+++ Supplied records

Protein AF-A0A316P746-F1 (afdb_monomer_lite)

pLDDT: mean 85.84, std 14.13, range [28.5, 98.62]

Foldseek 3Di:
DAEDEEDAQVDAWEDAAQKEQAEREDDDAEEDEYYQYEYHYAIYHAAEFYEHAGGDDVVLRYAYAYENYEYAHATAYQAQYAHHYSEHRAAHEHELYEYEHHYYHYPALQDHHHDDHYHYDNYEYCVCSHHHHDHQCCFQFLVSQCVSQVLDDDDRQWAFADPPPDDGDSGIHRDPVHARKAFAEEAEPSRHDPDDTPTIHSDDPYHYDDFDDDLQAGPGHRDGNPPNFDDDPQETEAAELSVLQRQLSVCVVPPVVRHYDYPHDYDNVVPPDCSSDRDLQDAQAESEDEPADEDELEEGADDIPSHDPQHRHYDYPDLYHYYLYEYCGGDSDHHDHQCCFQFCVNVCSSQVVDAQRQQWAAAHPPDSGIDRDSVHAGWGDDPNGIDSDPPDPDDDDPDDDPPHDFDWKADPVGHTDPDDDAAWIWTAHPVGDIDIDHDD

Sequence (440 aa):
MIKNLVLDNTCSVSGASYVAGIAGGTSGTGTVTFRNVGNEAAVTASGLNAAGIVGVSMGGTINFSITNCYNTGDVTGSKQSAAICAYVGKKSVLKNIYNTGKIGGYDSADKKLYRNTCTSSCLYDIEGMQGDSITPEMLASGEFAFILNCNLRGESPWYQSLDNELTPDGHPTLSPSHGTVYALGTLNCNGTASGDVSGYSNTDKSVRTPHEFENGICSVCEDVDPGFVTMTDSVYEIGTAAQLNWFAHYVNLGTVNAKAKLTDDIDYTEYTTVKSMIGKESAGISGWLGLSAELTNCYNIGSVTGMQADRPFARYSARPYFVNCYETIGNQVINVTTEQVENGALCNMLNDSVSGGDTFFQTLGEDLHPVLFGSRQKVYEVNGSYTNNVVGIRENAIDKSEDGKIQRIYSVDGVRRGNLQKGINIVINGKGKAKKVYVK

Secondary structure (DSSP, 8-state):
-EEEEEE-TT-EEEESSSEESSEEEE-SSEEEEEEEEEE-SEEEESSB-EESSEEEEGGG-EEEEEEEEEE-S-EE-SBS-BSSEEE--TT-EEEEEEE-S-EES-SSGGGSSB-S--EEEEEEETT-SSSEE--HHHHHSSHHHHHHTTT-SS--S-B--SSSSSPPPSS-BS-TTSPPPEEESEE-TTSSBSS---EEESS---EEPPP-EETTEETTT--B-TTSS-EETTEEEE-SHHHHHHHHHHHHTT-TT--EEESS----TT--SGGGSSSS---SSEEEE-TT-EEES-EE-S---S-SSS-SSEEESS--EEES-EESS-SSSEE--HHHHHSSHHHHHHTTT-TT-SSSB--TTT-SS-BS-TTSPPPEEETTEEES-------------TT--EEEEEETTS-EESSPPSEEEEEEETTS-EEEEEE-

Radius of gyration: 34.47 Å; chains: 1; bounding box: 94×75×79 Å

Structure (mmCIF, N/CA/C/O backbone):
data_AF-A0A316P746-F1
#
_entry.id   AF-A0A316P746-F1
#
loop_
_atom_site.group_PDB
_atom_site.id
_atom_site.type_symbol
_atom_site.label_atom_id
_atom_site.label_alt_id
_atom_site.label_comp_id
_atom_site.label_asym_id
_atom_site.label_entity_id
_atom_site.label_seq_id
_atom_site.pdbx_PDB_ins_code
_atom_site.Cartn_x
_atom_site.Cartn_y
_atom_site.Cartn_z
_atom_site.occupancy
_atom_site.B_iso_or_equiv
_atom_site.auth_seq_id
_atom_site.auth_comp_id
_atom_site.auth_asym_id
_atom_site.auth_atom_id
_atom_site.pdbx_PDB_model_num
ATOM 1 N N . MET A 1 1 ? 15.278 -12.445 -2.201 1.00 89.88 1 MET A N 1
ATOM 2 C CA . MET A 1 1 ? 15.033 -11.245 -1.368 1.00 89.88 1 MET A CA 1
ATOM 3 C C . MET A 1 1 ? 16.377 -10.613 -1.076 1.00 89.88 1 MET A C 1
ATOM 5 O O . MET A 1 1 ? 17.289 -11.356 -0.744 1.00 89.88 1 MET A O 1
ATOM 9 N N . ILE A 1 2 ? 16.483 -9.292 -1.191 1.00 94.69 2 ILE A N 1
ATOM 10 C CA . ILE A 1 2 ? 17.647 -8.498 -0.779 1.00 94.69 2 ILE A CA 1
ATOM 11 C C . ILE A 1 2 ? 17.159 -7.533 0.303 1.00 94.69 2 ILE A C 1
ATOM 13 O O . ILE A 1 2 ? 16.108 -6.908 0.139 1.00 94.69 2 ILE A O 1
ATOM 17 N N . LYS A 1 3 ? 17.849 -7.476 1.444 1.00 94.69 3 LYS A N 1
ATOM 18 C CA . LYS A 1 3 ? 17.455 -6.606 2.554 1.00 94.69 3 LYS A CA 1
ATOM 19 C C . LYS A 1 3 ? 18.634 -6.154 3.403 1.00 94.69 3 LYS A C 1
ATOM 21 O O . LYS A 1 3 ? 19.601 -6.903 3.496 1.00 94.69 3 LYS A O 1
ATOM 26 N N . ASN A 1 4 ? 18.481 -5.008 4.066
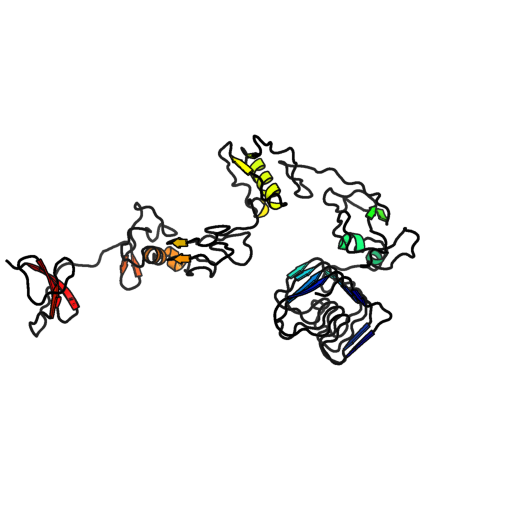 1.00 92.00 4 ASN A N 1
ATOM 27 C CA . ASN A 1 4 ? 19.451 -4.422 4.999 1.00 92.00 4 ASN A CA 1
ATOM 28 C C . ASN A 1 4 ? 20.836 -4.260 4.353 1.00 92.00 4 ASN A C 1
ATOM 30 O O . ASN A 1 4 ? 21.825 -4.806 4.838 1.00 92.00 4 ASN A O 1
ATOM 34 N N . LEU A 1 5 ? 20.873 -3.574 3.212 1.00 94.56 5 LEU A N 1
ATOM 35 C CA . LEU A 1 5 ? 22.076 -3.399 2.402 1.00 94.56 5 LEU A CA 1
ATOM 36 C C . LEU A 1 5 ? 22.165 -1.954 1.921 1.00 94.56 5 LEU A C 1
ATOM 38 O O . LEU A 1 5 ? 21.218 -1.456 1.321 1.00 94.56 5 LEU A O 1
ATOM 42 N N . VAL A 1 6 ? 23.312 -1.316 2.121 1.00 96.06 6 VAL A N 1
ATOM 43 C CA . VAL A 1 6 ? 23.628 -0.018 1.521 1.00 96.06 6 VAL A CA 1
ATOM 44 C C . VAL A 1 6 ? 24.879 -0.188 0.673 1.00 96.06 6 VAL A C 1
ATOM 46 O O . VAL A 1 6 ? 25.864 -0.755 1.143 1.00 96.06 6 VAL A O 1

++++++

Aim of the task: Each record above should be returned unchanged, except that the pictures are dropped.

Response to this task:
Protein AF-A0A316P746-F1 (afdb_monomer_lite)

pLDDT: mean 85.84, std 14.13, range [28.5, 98.62]

Foldseek 3Di:
DAEDEEDAQVDAWEDAAQKEQAEREDDDAEEDEYYQYEYHYAIYHAAEFYEHAGGDDVVLRYAYAYENYEYAHATAYQAQYAHHYSEHRAAHEHELYEYEHHYYHYPALQDHHHDDHYHYDNYEYCVCSHHHHDHQCCFQFLVSQCVSQVLDDDDRQWAFADPPPDDGDSGIHRDPVHARKAFAEEAEPSRHDPDDTPTIHSDDPYHYDDFDDDLQAGPGHRDGNPPNFDDDPQETEAAELSVLQRQLSVCVVPPVVRHYDYPHDYDNVVPPDCSSDRDLQDAQAESEDEPADEDELEEGADDIPSHDPQHRHYDYPDLYHYYLYEYCGGDSDHHDHQCCFQFCVNVCSSQVVDAQRQQWAAAHPPDSGIDRDSVHAGWGDDPNGIDSDPPDPDDDDPDDDPPHDFDWKADPVGHTDPDDDAAWIWTAHPVGDIDIDHDD

Sequence (440 aa):
MIKNLVLDNTCSVSGASYVAGIAGGTSGTGTVTFRNVGNEAAVTASGLNAAGIVGVSMGGTINFSITNCYNTGDVTGSKQSAAICAYVGKKSVLKNIYNTGKIGGYDSADKKLYRNTCTSSCLYDIEGMQGDSITPEMLASGEFAFILNCNLRGESPWYQSLDNELTPDGHPTLSPSHGTVYALGTLNCNGTASGDVSGYSNTDKSVRTPHEFENGICSVCEDVDPGFVTMTDSVYEIGTAAQLNWFAHYVNLGTVNAKAKLTDDIDYTEYTTVKSMIGKESAGISGWLGLSAELTNCYNIGSVTGMQADRPFARYSARPYFVNCYETIGNQVINVTTEQVENGALCNMLNDSVSGGDTFFQTLGEDLHPVLFGSRQKVYEVNGSYTNNVVGIRENAIDKSEDGKIQRIYSVDGVRRGNLQKGINIVINGKGKAKKVYVK

Secondary structure (DSSP, 8-state):
-EEEEEE-TT-EEEESSSEESSEEEE-SSEEEEEEEEEE-SEEEESSB-EESSEEEEGGG-EEEEEEEEEE-S-EE-SBS-BSSEEE--TT-EEEEEEE-S-EES-SSGGGSSB-S--EEEEEEETT-SSSEE--HHHHHSSHHHHHHTTT-SS--S-B--SSSSSPPPSS-BS-TTSPPPEEESEE-TTSSBSS---EEESS---EEPPP-EETTEETTT--B-TTSS-EETTEEEE-SHHHHHHHHHHHHTT-TT--EEESS----TT--SGGGSSSS---SSEEEE-TT-EEES-EE-S---S-SSS-SSEEESS--EEES-EESS-SSSEE--HHHHHSSHHHHHHTTT-TT-SSSB--TTT-SS-BS-TTSPPPEEETTEEES-------------TT--EEEEEETTS-EESSPPSEEEEEEETTS-EEEEEE-

Radius of gyration: 34.47 Å; chains: 1; bounding box: 94×75×79 Å

Structure (mmCIF, N/CA/C/O backbone):
data_AF-A0A316P746-F1
#
_entry.id   AF-A0A316P746-F1
#
loop_
_atom_site.group_PDB
_atom_site.id
_atom_site.type_symbol
_atom_site.label_atom_id
_atom_site.label_alt_id
_atom_site.label_comp_id
_atom_site.label_asym_id
_atom_site.label_entity_id
_atom_site.label_seq_id
_atom_site.pdbx_PDB_ins_code
_atom_site.Cartn_x
_atom_site.Cartn_y
_atom_site.Cartn_z
_atom_site.occupancy
_atom_site.B_iso_or_equiv
_atom_site.auth_seq_id
_atom_site.auth_comp_id
_atom_site.auth_asym_id
_atom_site.auth_atom_id
_atom_site.pdbx_PDB_model_num
ATOM 1 N N . MET A 1 1 ? 15.278 -12.445 -2.201 1.00 89.88 1 MET A N 1
ATOM 2 C CA . MET A 1 1 ? 15.033 -11.245 -1.368 1.00 89.88 1 MET A CA 1
ATOM 3 C C . MET A 1 1 ? 16.377 -10.613 -1.076 1.00 89.88 1 MET A C 1
ATOM 5 O O . MET A 1 1 ? 17.289 -11.356 -0.744 1.00 89.88 1 MET A O 1
ATOM 9 N N . ILE A 1 2 ? 16.483 -9.292 -1.191 1.00 94.69 2 ILE A N 1
ATOM 10 C CA . ILE A 1 2 ? 17.647 -8.498 -0.779 1.00 94.69 2 ILE A CA 1
ATOM 11 C C . ILE A 1 2 ? 17.159 -7.533 0.303 1.00 94.69 2 ILE A C 1
ATOM 13 O O . ILE A 1 2 ? 16.108 -6.908 0.139 1.00 94.69 2 ILE A O 1
ATOM 17 N N . LYS A 1 3 ? 17.849 -7.476 1.444 1.00 94.69 3 LYS A N 1
ATOM 18 C CA . LYS A 1 3 ? 17.455 -6.606 2.554 1.00 94.69 3 LYS A CA 1
ATOM 19 C C . LYS A 1 3 ? 18.634 -6.154 3.403 1.00 94.69 3 LYS A C 1
ATOM 21 O O . LYS A 1 3 ? 19.601 -6.903 3.496 1.00 94.69 3 LYS A O 1
ATOM 26 N N . ASN A 1 4 ? 18.481 -5.008 4.066
 1.00 92.00 4 ASN A N 1
ATOM 27 C CA . ASN A 1 4 ? 19.451 -4.422 4.999 1.00 92.00 4 ASN A CA 1
ATOM 28 C C . ASN A 1 4 ? 20.836 -4.260 4.353 1.00 92.00 4 ASN A C 1
ATOM 30 O O . ASN A 1 4 ? 21.825 -4.806 4.838 1.00 92.00 4 ASN A O 1
ATOM 34 N N . LEU A 1 5 ? 20.873 -3.574 3.212 1.00 94.56 5 LEU A N 1
ATOM 35 C CA . LEU A 1 5 ? 22.076 -3.399 2.402 1.00 94.56 5 LEU A CA 1
ATOM 36 C C . LEU A 1 5 ? 22.165 -1.954 1.921 1.00 94.56 5 LEU A C 1
ATOM 38 O O . LEU A 1 5 ? 21.218 -1.456 1.321 1.00 94.56 5 LEU A O 1
ATOM 42 N N . VAL A 1 6 ? 23.312 -1.316 2.121 1.00 96.06 6 VAL A N 1
ATOM 43 C CA . VAL A 1 6 ? 23.628 -0.018 1.521 1.00 96.06 6 VAL A CA 1
ATOM 44 C C . VAL A 1 6 ? 24.879 -0.188 0.673 1.00 96.06 6 VAL A C 1
ATOM 46 O O . VAL A 1 6 ? 25.864 -0.755 1.143 1.00 96.06 6 VAL A O 1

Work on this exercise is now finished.